Les règles jouent un rôle important dans la vie, ce qui vaut aussi pour la vie de l’Eglise. Les règles nous indiquent comment il faut vivre (ce qu’il faut faire et ce qu’il faut éviter) pour pouvoir s’épanouir. Un homme installé dans un dépotoir et chargé de fabriquer une voiture serait sûrement plus à l’aise si on lui donnait des instructions que s’il devait se débrouiller par lui-même. Dans ce sens, les règles, même si elles comportent certaines restrictions – le volant doit être fixé à l’essieu et pas au réservoir – peuvent être libératrices parce que ce sont des moyens avérés de nous aider dans notre recherche du bien et de la vérité.
Certains catholiques aiment les règles, tant celles données par Dieu que celles fixées par l’Eglise parce qu’ils savent que ces règles mènent à Dieu. Les règles, qu’elles soient négatives (les interdits) ou positives (le commandement sur l’amour mutuel) nous montrent comment vivre et sont une source de certitude dans des moments de doute.
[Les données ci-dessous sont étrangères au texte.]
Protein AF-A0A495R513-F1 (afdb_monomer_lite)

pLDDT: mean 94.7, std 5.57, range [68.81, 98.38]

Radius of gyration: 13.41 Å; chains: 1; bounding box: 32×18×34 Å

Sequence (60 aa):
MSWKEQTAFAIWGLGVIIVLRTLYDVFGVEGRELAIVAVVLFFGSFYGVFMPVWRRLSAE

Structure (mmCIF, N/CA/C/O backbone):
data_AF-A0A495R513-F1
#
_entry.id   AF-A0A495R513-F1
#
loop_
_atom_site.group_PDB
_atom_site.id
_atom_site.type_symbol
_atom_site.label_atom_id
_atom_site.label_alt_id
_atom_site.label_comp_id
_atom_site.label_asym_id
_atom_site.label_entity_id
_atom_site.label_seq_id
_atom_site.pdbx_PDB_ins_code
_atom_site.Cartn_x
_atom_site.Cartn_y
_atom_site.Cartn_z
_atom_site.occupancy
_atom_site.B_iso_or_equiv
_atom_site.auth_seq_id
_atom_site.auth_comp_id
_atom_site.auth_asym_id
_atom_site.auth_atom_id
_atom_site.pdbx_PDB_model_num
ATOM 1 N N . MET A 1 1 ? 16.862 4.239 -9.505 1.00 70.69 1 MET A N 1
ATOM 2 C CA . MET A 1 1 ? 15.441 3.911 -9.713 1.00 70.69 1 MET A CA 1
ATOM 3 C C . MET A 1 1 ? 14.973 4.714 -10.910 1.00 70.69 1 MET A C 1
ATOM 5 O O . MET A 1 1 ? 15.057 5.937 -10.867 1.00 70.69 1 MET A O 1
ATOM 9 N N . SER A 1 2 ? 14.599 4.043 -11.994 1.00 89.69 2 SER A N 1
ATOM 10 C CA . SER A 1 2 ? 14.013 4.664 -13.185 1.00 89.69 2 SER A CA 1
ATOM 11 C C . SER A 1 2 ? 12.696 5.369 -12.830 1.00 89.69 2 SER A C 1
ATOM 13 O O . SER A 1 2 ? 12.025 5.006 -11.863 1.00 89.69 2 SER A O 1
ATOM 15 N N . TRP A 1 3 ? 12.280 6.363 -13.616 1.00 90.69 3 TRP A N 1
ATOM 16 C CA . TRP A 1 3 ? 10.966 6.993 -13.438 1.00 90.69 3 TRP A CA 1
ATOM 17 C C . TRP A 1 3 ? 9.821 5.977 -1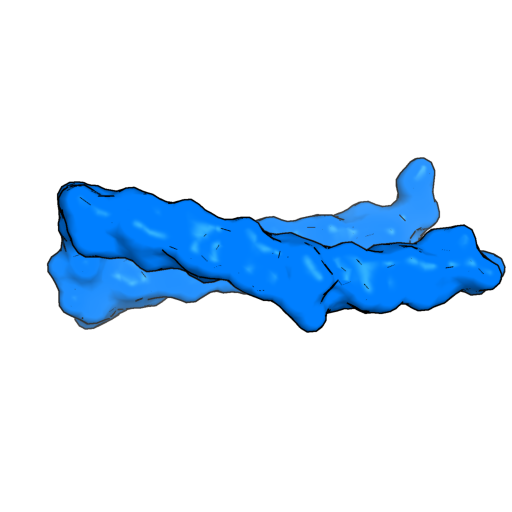3.581 1.00 90.69 3 TRP A C 1
ATOM 19 O O . TRP A 1 3 ? 8.831 6.050 -12.854 1.00 90.69 3 TRP A O 1
ATOM 29 N N . LYS A 1 4 ? 9.978 4.983 -14.469 1.00 89.69 4 LYS A N 1
ATOM 30 C CA . LYS A 1 4 ? 9.015 3.880 -14.642 1.00 89.69 4 LYS A CA 1
ATOM 31 C C . LYS A 1 4 ? 8.866 3.065 -13.358 1.00 89.69 4 LYS A C 1
ATOM 33 O O . LYS A 1 4 ? 7.761 2.789 -12.905 1.00 89.69 4 LYS A O 1
ATOM 38 N N . GLU A 1 5 ? 10.001 2.729 -12.764 1.00 90.25 5 GLU A N 1
ATOM 39 C CA . GLU A 1 5 ? 10.114 2.022 -11.497 1.00 90.25 5 GLU A CA 1
ATOM 40 C C . GLU A 1 5 ? 9.467 2.826 -10.353 1.00 90.25 5 GLU A C 1
ATOM 42 O O . GLU A 1 5 ? 8.551 2.337 -9.694 1.00 90.25 5 GLU A O 1
ATOM 47 N N . GLN A 1 6 ? 9.846 4.095 -10.166 1.00 92.88 6 GLN A N 1
ATOM 48 C CA . GLN A 1 6 ? 9.217 4.970 -9.164 1.00 92.88 6 GLN A CA 1
ATOM 49 C C . GLN A 1 6 ? 7.702 5.072 -9.344 1.00 92.88 6 GLN A C 1
ATOM 51 O O . GLN A 1 6 ? 6.959 4.967 -8.370 1.00 92.88 6 GLN A O 1
ATOM 56 N N . THR A 1 7 ? 7.244 5.231 -10.585 1.00 93.88 7 THR A N 1
ATOM 57 C CA . THR A 1 7 ? 5.818 5.302 -10.914 1.00 93.88 7 THR A CA 1
ATOM 58 C C . THR A 1 7 ? 5.100 4.007 -10.535 1.00 93.88 7 THR A C 1
ATOM 60 O O . THR A 1 7 ? 4.055 4.054 -9.892 1.00 93.88 7 THR A O 1
ATOM 63 N N . ALA A 1 8 ? 5.672 2.845 -10.861 1.00 92.81 8 ALA A N 1
ATOM 64 C CA . ALA A 1 8 ? 5.097 1.550 -10.504 1.00 92.81 8 ALA A CA 1
ATOM 65 C C . ALA A 1 8 ? 5.000 1.359 -8.982 1.00 92.81 8 ALA A C 1
ATOM 67 O O . ALA A 1 8 ? 3.981 0.880 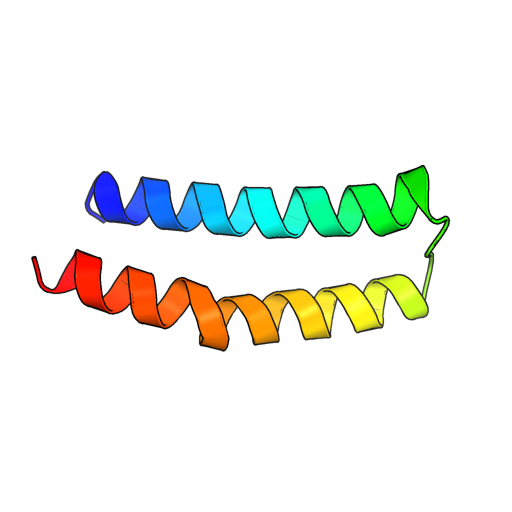-8.483 1.00 92.81 8 ALA A O 1
ATOM 68 N N . PHE A 1 9 ? 6.029 1.777 -8.239 1.00 94.44 9 PHE A N 1
ATOM 69 C CA . PHE A 1 9 ? 6.017 1.740 -6.776 1.00 94.44 9 PHE A CA 1
ATOM 70 C C . PHE A 1 9 ? 4.958 2.678 -6.189 1.00 94.44 9 PHE A C 1
ATOM 72 O O . PHE A 1 9 ? 4.195 2.269 -5.315 1.00 94.44 9 PHE A O 1
ATOM 79 N N . ALA A 1 10 ? 4.861 3.907 -6.704 1.00 96.38 10 ALA A N 1
ATOM 80 C CA . ALA A 1 10 ? 3.867 4.881 -6.268 1.00 96.38 10 ALA A CA 1
ATOM 81 C C . ALA A 1 10 ? 2.434 4.398 -6.533 1.00 96.38 10 ALA A C 1
ATOM 83 O O . ALA A 1 10 ? 1.596 4.480 -5.638 1.00 96.38 10 ALA A O 1
ATOM 84 N N . ILE A 1 11 ? 2.160 3.849 -7.723 1.00 96.62 11 ILE A N 1
ATOM 85 C CA . ILE A 1 11 ? 0.844 3.304 -8.087 1.00 96.62 11 ILE A CA 1
ATOM 86 C C . ILE A 1 11 ? 0.468 2.137 -7.175 1.00 96.62 11 ILE A C 1
ATOM 88 O O . ILE A 1 11 ? -0.650 2.099 -6.665 1.00 96.62 11 ILE A O 1
ATOM 92 N N . TRP A 1 12 ? 1.388 1.197 -6.943 1.00 97.38 12 TRP A N 1
ATOM 93 C CA . TRP A 1 12 ? 1.124 0.073 -6.047 1.00 97.38 12 TRP A CA 1
ATOM 94 C C . TRP A 1 12 ? 0.851 0.546 -4.612 1.00 97.38 12 TRP A C 1
ATOM 96 O O . TRP A 1 12 ? -0.162 0.159 -4.028 1.00 97.38 12 TRP A O 1
ATOM 106 N N . GLY A 1 13 ? 1.698 1.425 -4.069 1.00 97.06 13 GLY A N 1
ATOM 107 C CA . GLY A 1 13 ? 1.533 1.956 -2.715 1.00 97.06 13 GLY A CA 1
ATOM 108 C C . GLY A 1 13 ? 0.217 2.717 -2.542 1.00 97.06 13 GLY A C 1
ATOM 109 O O . GLY A 1 13 ? -0.523 2.460 -1.592 1.00 97.06 13 GLY A O 1
ATOM 110 N N . LEU A 1 14 ? -0.124 3.595 -3.493 1.00 98.19 14 LEU A N 1
ATOM 111 C CA . LEU A 1 14 ? -1.415 4.289 -3.520 1.00 98.19 14 LEU A CA 1
ATOM 112 C C . LEU A 1 14 ? -2.583 3.308 -3.599 1.00 98.19 14 LEU A C 1
ATOM 114 O O . LEU A 1 14 ? -3.553 3.475 -2.868 1.00 98.19 14 LEU A O 1
ATOM 118 N N . GLY A 1 15 ? -2.484 2.272 -4.433 1.00 97.62 15 GLY A N 1
ATOM 119 C CA . GLY A 1 15 ? -3.508 1.237 -4.548 1.00 97.62 15 GLY A CA 1
ATOM 120 C C . GLY A 1 15 ? -3.779 0.534 -3.217 1.00 97.62 15 GLY A C 1
ATOM 121 O O . GLY A 1 15 ? -4.933 0.435 -2.804 1.00 97.62 15 GLY A O 1
ATOM 122 N N . VAL A 1 16 ? -2.729 0.112 -2.504 1.00 97.94 16 VAL A N 1
ATOM 123 C CA . VAL A 1 16 ? -2.867 -0.508 -1.174 1.00 97.94 16 VAL A CA 1
ATOM 124 C C . VAL A 1 16 ? -3.522 0.460 -0.186 1.00 97.94 16 VAL A C 1
ATOM 126 O O . VAL A 1 16 ? -4.458 0.074 0.512 1.00 97.94 16 VAL A O 1
ATOM 129 N N . ILE A 1 17 ? -3.079 1.721 -0.148 1.00 97.94 17 ILE A N 1
ATOM 130 C CA . ILE A 1 17 ? -3.640 2.739 0.754 1.00 97.94 17 ILE A CA 1
ATOM 131 C C . ILE A 1 17 ? -5.123 2.978 0.462 1.00 97.94 17 ILE A C 1
ATOM 133 O O . ILE A 1 17 ? -5.920 3.009 1.396 1.00 97.94 17 ILE A O 1
ATOM 137 N N . ILE A 1 18 ? -5.499 3.127 -0.811 1.00 98.38 18 ILE A N 1
ATOM 138 C CA . ILE A 1 18 ? -6.890 3.357 -1.219 1.00 98.38 18 ILE A CA 1
ATOM 139 C C . ILE A 1 18 ? -7.766 2.190 -0.772 1.00 98.38 18 ILE A C 1
ATOM 141 O O . ILE A 1 18 ? -8.794 2.424 -0.149 1.00 98.38 18 ILE A O 1
ATOM 145 N N . VAL A 1 19 ? -7.345 0.946 -1.011 1.00 97.94 19 VAL A N 1
ATOM 146 C CA . VAL A 1 19 ? -8.118 -0.234 -0.597 1.00 97.94 19 VAL A CA 1
ATOM 147 C C . VAL A 1 19 ? -8.290 -0.276 0.923 1.00 97.94 19 VAL A C 1
ATOM 149 O O . VAL A 1 19 ? -9.401 -0.496 1.399 1.00 97.94 19 VAL A O 1
ATOM 152 N N . LEU A 1 20 ? -7.229 -0.019 1.696 1.00 97.88 20 LEU A N 1
ATOM 153 C CA . LEU A 1 20 ? -7.326 0.006 3.161 1.00 97.88 20 LEU A CA 1
ATOM 154 C C . LEU A 1 20 ? -8.227 1.129 3.668 1.00 97.88 20 LEU A C 1
ATOM 156 O O . LEU A 1 20 ? -9.008 0.911 4.590 1.00 97.88 20 LEU A O 1
ATOM 160 N N . ARG A 1 21 ? -8.161 2.307 3.042 1.00 97.94 21 ARG A N 1
ATOM 161 C CA . ARG A 1 21 ? -9.065 3.419 3.339 1.00 97.94 21 ARG A CA 1
ATOM 162 C C . ARG A 1 21 ? -10.505 3.071 3.018 1.00 97.94 21 ARG A C 1
ATOM 164 O O . ARG A 1 21 ? -11.362 3.284 3.854 1.00 97.94 21 ARG A O 1
ATOM 171 N N . THR A 1 22 ? -10.782 2.464 1.870 1.00 98.38 22 THR A N 1
ATOM 172 C CA . THR A 1 22 ? -12.139 2.022 1.536 1.00 98.38 22 THR A CA 1
ATOM 173 C C . THR A 1 22 ? -12.661 1.002 2.548 1.00 98.38 22 THR A C 1
ATOM 175 O O . THR A 1 22 ? -13.798 1.115 2.994 1.00 98.38 22 THR A O 1
ATOM 178 N N . LEU A 1 23 ? -11.842 0.032 2.959 1.00 97.94 23 LEU A N 1
ATOM 179 C CA . LEU A 1 23 ? -12.236 -0.942 3.979 1.00 97.94 23 LEU A CA 1
ATOM 180 C C . LEU A 1 23 ? -12.565 -0.282 5.319 1.00 97.94 23 LEU A C 1
ATOM 182 O O . LEU A 1 23 ? -13.565 -0.634 5.936 1.00 97.94 23 LEU A O 1
ATOM 186 N N . TYR A 1 24 ? -11.762 0.693 5.730 1.00 97.69 24 TYR A N 1
ATOM 187 C CA . TYR A 1 24 ? -11.985 1.432 6.965 1.00 97.69 24 TYR A CA 1
ATOM 188 C C . TYR A 1 24 ? -13.189 2.388 6.862 1.00 97.69 24 TYR A C 1
ATOM 190 O O . TYR A 1 24 ? -14.161 2.237 7.592 1.00 97.69 24 TYR A O 1
ATOM 198 N N . ASP A 1 25 ? -13.166 3.322 5.910 1.00 97.81 25 ASP A N 1
ATOM 199 C CA . ASP A 1 25 ? -14.112 4.439 5.813 1.00 97.81 25 ASP A CA 1
ATOM 200 C C . ASP A 1 25 ? -15.487 4.029 5.246 1.00 97.81 25 ASP A C 1
ATOM 202 O O . ASP A 1 25 ? -16.504 4.612 5.616 1.00 97.81 25 ASP A O 1
ATOM 206 N N . VAL A 1 26 ? -15.538 3.055 4.325 1.00 97.94 26 VAL A N 1
ATOM 207 C CA . VAL A 1 26 ? -16.783 2.652 3.634 1.00 97.94 26 VAL A CA 1
ATOM 208 C C . VAL A 1 26 ? -17.375 1.384 4.233 1.00 97.94 26 VAL A C 1
ATOM 210 O O . VAL A 1 26 ? -18.590 1.288 4.394 1.00 97.94 26 VAL A O 1
ATOM 213 N N . PHE A 1 27 ? -16.527 0.404 4.551 1.00 96.44 27 PHE A N 1
ATOM 214 C CA . PHE A 1 27 ? -16.975 -0.891 5.068 1.00 96.44 27 PHE A CA 1
ATOM 215 C C . PHE A 1 27 ? -16.904 -1.002 6.596 1.00 96.44 27 PHE A C 1
ATOM 217 O O . PHE A 1 27 ? -17.379 -1.999 7.135 1.00 96.44 27 PHE A O 1
ATOM 224 N N . GLY A 1 28 ? -16.350 -0.003 7.295 1.00 95.69 28 GLY A N 1
ATOM 225 C CA . GLY A 1 28 ? -16.259 -0.002 8.757 1.00 95.69 28 GLY A CA 1
ATOM 226 C C . GLY A 1 28 ? -15.382 -1.126 9.315 1.00 95.69 28 GLY A C 1
ATOM 227 O O . GLY A 1 28 ? -15.612 -1.586 10.430 1.00 95.69 28 GLY A O 1
ATOM 228 N N . VAL A 1 29 ? -14.416 -1.623 8.534 1.00 97.19 29 VAL A N 1
ATOM 229 C CA . VAL A 1 29 ? -13.474 -2.656 8.981 1.00 97.19 29 VAL A CA 1
ATOM 230 C C . VAL A 1 29 ? -12.410 -1.994 9.846 1.00 97.19 29 VAL A C 1
ATOM 232 O O . VAL A 1 29 ? -11.631 -1.173 9.364 1.00 97.19 29 VAL A O 1
ATOM 235 N N . GLU A 1 30 ? -12.335 -2.378 11.119 1.00 94.38 30 GLU A N 1
ATOM 236 C CA . GLU A 1 30 ? -11.480 -1.707 12.100 1.00 94.38 30 GLU A CA 1
ATOM 237 C C . GLU A 1 30 ? -10.639 -2.678 12.945 1.00 94.38 30 GLU A C 1
ATOM 239 O O . GLU A 1 30 ? -10.793 -3.904 12.917 1.00 94.38 30 GLU A O 1
ATOM 244 N N . GLY A 1 31 ? -9.700 -2.112 13.710 1.00 95.56 31 GLY A N 1
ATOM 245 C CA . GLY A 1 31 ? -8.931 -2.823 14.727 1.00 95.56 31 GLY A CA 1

Ces catholiques, appelés à juste titre « conservateurs », parce qu’ils militent pour la conservation des lois divines, sont un peu mécontents de la manière dont certaines règles ont été assouplies voire abolies depuis Vatican II par des catholiques (membres du clergé ou laïcs) « progressistes » qui considèrent les règles comme des obstacles à une vie de foi idéale.
C’est dans ce vaste contexte de disparité culturelle et théologique entre conservateurs et progressistes que le pontificat du pape François a débuté. La caricature de « François le réformateur » présentée par les médiasi est désormais bien établie. Mais il faut aussi reconnaître que certains actes et commentaires du pape lui-même ont alimenté cette image.
Et le pape François a ravivé ce scénario en proclamant un jubilé tout à fait extraordinaire, une Année Sainte de la Miséricordeii que l’Eglise se devra de célébrer. Le pape espèreiii que « l’Eglise tout entière trouvera dans ce jubilé la joie nécessaire pour redécouvrir et faire fructifier la miséricorde de Dieu grâce à laquelle nous sommes tous appelés à apporter la consolation à chaque homme et chaque femme de notre temps ».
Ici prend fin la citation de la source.